## Data extracts
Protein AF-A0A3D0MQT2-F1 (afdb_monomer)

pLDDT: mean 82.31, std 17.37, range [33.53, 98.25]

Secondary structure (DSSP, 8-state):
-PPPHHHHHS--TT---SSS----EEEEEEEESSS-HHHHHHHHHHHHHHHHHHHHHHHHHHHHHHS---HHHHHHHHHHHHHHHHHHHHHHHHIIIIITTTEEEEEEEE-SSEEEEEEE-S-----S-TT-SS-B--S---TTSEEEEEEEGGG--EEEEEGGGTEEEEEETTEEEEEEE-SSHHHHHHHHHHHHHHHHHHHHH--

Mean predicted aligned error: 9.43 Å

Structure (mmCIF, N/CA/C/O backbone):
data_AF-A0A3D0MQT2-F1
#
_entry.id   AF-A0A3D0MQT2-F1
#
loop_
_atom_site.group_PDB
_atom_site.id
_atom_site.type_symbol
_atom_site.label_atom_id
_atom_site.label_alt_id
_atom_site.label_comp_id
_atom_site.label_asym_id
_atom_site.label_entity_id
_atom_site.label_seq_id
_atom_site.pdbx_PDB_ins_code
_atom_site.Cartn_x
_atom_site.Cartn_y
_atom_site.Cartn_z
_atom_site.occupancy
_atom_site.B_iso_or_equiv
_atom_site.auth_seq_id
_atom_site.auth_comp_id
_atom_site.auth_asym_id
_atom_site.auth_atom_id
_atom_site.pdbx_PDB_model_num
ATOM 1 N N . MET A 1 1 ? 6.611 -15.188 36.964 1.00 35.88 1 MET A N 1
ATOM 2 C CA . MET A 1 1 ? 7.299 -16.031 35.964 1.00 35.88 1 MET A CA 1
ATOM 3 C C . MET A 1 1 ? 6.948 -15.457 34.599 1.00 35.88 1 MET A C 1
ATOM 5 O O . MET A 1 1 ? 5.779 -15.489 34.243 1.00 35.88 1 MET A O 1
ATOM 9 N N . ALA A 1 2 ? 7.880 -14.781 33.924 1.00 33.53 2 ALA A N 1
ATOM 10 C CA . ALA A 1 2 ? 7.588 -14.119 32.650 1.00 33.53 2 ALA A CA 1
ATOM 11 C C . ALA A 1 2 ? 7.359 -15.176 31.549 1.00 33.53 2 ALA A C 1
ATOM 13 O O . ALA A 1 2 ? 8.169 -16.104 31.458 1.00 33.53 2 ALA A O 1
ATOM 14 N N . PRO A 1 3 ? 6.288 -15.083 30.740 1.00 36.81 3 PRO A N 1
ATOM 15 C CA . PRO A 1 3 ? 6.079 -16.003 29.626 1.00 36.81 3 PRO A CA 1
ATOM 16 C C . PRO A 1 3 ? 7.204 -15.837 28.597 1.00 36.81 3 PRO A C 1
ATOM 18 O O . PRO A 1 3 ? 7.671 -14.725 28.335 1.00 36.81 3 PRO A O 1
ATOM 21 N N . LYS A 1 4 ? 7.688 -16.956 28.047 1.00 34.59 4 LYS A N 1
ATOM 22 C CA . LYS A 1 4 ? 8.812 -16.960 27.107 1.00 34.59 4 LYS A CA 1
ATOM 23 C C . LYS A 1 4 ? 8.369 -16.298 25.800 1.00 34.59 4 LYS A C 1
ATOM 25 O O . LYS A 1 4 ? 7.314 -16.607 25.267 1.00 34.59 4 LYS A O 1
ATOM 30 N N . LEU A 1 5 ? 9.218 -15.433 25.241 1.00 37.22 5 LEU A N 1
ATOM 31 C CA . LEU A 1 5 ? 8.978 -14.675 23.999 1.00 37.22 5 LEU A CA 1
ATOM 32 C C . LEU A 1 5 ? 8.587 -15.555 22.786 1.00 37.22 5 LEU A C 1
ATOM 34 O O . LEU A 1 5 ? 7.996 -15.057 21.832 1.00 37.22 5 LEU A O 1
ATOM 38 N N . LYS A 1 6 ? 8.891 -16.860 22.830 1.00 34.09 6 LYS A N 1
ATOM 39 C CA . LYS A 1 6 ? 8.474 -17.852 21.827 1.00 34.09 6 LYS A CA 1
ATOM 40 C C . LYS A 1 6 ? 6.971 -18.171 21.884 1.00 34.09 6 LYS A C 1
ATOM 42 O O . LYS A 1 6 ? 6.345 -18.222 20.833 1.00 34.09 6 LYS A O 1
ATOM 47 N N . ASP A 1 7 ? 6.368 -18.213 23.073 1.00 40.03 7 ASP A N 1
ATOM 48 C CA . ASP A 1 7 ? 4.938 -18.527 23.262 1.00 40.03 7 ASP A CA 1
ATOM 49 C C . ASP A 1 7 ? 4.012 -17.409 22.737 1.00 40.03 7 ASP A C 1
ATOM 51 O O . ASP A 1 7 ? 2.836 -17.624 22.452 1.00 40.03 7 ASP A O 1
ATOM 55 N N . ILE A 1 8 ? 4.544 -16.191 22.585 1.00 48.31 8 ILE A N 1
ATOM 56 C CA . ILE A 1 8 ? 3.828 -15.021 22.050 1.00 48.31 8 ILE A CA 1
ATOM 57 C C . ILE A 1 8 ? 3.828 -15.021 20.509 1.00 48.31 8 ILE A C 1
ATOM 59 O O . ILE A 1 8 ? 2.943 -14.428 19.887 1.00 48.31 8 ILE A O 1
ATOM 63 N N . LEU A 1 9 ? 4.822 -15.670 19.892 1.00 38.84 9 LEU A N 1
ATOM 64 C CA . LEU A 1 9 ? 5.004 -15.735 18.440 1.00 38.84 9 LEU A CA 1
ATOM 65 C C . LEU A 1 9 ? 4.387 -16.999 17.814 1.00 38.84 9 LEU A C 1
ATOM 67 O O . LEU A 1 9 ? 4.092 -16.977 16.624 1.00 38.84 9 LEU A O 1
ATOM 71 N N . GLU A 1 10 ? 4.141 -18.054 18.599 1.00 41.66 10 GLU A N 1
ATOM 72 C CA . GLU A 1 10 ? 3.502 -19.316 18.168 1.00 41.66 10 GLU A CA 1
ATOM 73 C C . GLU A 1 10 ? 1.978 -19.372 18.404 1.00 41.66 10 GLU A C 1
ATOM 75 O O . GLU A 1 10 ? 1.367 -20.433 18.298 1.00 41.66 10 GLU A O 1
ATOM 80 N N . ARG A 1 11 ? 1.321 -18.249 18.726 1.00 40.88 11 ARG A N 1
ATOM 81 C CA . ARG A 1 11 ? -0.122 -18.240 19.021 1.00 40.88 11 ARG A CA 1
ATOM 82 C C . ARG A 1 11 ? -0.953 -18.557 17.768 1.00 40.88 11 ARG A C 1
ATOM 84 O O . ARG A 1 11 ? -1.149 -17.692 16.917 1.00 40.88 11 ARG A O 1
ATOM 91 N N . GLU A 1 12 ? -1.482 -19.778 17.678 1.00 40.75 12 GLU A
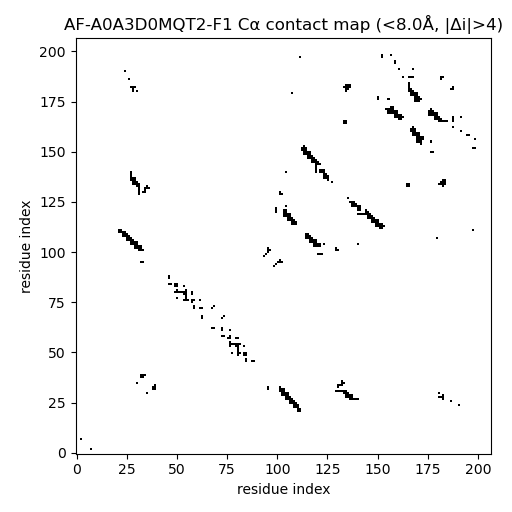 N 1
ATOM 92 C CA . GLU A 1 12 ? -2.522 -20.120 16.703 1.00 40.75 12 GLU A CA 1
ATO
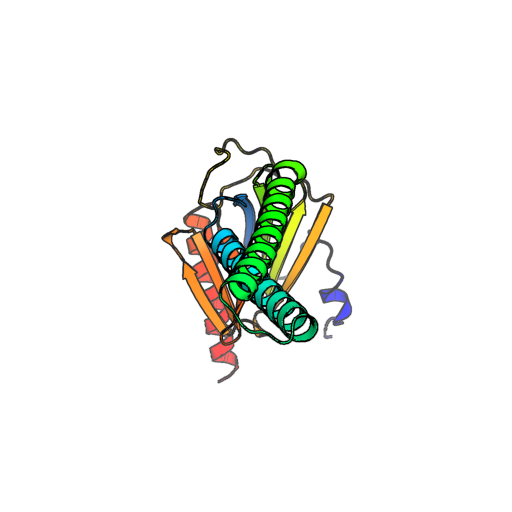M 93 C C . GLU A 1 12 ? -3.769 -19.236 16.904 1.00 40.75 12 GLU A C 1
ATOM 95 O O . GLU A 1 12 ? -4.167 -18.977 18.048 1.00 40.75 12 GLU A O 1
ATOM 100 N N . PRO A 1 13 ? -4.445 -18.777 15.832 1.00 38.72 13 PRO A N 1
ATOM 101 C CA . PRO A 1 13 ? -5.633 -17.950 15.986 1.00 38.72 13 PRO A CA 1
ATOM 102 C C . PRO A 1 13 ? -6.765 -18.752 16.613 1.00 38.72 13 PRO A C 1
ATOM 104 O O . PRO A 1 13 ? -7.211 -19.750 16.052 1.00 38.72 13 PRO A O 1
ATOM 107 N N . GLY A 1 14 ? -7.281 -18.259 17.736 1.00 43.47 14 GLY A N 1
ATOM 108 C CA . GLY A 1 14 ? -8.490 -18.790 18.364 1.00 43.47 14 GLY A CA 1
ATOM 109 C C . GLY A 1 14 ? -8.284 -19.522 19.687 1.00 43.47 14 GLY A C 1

...

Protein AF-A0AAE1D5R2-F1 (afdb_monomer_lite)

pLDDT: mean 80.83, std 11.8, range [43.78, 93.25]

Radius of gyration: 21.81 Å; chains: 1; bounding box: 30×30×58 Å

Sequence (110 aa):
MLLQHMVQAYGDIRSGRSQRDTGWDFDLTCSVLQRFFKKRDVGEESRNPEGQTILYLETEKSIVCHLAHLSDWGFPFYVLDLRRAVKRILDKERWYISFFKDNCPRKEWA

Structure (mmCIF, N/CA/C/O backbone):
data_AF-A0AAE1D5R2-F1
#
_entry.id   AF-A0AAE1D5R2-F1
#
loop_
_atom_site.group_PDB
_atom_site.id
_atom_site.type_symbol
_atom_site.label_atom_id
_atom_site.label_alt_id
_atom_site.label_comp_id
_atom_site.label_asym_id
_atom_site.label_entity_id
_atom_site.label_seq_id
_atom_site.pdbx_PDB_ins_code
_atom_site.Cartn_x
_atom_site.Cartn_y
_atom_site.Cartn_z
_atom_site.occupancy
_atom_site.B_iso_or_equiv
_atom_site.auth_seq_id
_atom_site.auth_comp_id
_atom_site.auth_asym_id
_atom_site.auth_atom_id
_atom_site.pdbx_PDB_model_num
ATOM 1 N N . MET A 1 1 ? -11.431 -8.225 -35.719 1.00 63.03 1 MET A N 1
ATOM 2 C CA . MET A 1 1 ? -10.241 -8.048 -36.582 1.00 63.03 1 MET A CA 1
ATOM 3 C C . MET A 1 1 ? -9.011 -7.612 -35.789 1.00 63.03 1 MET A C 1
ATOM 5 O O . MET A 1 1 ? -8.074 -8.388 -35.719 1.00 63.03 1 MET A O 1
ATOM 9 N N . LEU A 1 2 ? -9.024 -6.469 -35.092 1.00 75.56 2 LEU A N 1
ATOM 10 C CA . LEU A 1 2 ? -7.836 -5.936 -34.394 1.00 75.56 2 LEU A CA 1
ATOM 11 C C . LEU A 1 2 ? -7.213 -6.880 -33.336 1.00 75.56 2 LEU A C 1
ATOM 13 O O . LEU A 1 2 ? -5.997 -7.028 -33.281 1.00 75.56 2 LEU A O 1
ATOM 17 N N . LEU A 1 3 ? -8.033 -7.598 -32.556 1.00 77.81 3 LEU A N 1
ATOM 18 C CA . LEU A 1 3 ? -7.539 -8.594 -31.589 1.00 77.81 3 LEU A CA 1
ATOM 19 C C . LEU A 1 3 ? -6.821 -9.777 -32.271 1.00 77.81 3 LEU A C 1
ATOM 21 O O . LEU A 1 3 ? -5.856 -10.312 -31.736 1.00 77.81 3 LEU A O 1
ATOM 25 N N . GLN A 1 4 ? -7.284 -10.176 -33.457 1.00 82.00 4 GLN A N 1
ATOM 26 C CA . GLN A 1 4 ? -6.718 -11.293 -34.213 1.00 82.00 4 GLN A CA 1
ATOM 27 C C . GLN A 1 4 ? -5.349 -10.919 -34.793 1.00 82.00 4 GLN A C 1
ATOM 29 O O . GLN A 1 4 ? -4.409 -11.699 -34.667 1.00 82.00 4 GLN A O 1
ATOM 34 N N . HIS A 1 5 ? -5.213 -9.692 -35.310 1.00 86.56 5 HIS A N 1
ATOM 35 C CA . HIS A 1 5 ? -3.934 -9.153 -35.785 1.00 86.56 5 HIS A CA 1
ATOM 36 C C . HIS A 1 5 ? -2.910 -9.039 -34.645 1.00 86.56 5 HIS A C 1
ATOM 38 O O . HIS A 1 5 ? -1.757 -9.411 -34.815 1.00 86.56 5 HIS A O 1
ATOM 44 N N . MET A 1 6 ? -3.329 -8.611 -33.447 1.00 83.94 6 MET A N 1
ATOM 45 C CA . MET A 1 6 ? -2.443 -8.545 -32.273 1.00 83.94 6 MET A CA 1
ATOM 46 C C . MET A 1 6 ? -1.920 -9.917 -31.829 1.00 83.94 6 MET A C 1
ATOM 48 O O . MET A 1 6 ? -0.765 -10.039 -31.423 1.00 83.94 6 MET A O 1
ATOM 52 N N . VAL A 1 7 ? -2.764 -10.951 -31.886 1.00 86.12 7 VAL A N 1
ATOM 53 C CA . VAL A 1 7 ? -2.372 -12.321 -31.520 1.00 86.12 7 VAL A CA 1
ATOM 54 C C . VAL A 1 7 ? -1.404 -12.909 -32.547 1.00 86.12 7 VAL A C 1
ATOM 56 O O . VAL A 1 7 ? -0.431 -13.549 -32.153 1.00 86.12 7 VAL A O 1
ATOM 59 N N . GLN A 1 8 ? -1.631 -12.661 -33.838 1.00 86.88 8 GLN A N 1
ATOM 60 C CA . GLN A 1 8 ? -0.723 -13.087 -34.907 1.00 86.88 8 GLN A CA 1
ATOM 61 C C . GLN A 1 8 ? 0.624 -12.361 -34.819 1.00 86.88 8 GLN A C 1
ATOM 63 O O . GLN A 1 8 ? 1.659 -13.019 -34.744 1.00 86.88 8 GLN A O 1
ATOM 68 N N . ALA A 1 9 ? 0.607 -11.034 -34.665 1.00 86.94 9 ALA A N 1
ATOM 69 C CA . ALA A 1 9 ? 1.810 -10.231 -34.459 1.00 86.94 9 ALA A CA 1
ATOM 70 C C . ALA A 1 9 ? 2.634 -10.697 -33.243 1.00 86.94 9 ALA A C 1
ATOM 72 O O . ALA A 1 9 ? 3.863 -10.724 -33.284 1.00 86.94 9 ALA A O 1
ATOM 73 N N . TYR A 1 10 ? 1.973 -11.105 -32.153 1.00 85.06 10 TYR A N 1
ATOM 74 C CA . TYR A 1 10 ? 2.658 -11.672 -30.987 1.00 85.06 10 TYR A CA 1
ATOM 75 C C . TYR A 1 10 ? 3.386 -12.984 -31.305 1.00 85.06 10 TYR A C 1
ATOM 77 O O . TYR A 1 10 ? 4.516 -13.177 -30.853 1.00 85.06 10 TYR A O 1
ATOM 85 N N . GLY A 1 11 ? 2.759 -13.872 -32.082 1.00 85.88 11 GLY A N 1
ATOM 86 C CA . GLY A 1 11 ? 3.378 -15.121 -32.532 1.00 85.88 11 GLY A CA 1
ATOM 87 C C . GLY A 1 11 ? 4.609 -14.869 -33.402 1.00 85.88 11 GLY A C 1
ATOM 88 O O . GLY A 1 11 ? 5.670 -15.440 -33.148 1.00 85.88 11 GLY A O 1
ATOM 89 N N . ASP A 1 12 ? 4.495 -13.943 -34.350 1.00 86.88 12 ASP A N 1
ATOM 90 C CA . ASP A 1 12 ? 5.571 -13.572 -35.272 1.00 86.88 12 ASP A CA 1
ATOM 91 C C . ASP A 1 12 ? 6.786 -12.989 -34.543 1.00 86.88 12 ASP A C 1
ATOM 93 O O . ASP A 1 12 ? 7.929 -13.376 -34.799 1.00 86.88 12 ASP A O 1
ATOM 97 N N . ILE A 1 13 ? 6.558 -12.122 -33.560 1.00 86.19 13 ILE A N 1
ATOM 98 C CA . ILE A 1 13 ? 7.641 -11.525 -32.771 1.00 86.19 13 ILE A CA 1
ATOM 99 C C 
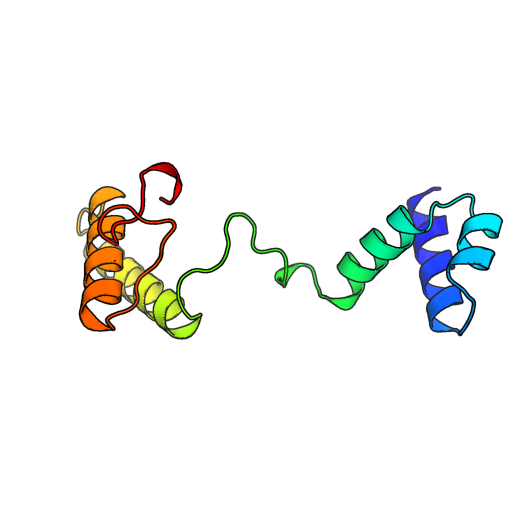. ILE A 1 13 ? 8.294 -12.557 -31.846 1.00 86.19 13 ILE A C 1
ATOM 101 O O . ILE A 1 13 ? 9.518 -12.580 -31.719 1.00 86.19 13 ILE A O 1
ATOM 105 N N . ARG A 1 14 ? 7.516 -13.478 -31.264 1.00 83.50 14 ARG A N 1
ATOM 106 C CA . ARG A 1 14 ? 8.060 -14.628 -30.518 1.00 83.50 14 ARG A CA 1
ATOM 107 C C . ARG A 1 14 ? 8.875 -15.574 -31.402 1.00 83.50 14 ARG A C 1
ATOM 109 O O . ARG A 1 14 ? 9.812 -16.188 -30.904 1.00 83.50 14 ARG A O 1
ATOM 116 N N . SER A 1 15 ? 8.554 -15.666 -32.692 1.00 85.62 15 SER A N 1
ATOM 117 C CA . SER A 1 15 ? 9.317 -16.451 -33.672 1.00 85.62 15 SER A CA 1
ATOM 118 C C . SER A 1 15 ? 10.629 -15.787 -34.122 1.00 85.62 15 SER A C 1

## Your goal
Where does the string "pLDDT" occur in the data above? Copy every line that holds it.

## Expected answer
pLDDT: mean 82.31, std 17.37, range [33.53, 98.25]
pLDDT: mean 80.83, std 11.8, range [43.78, 93.25]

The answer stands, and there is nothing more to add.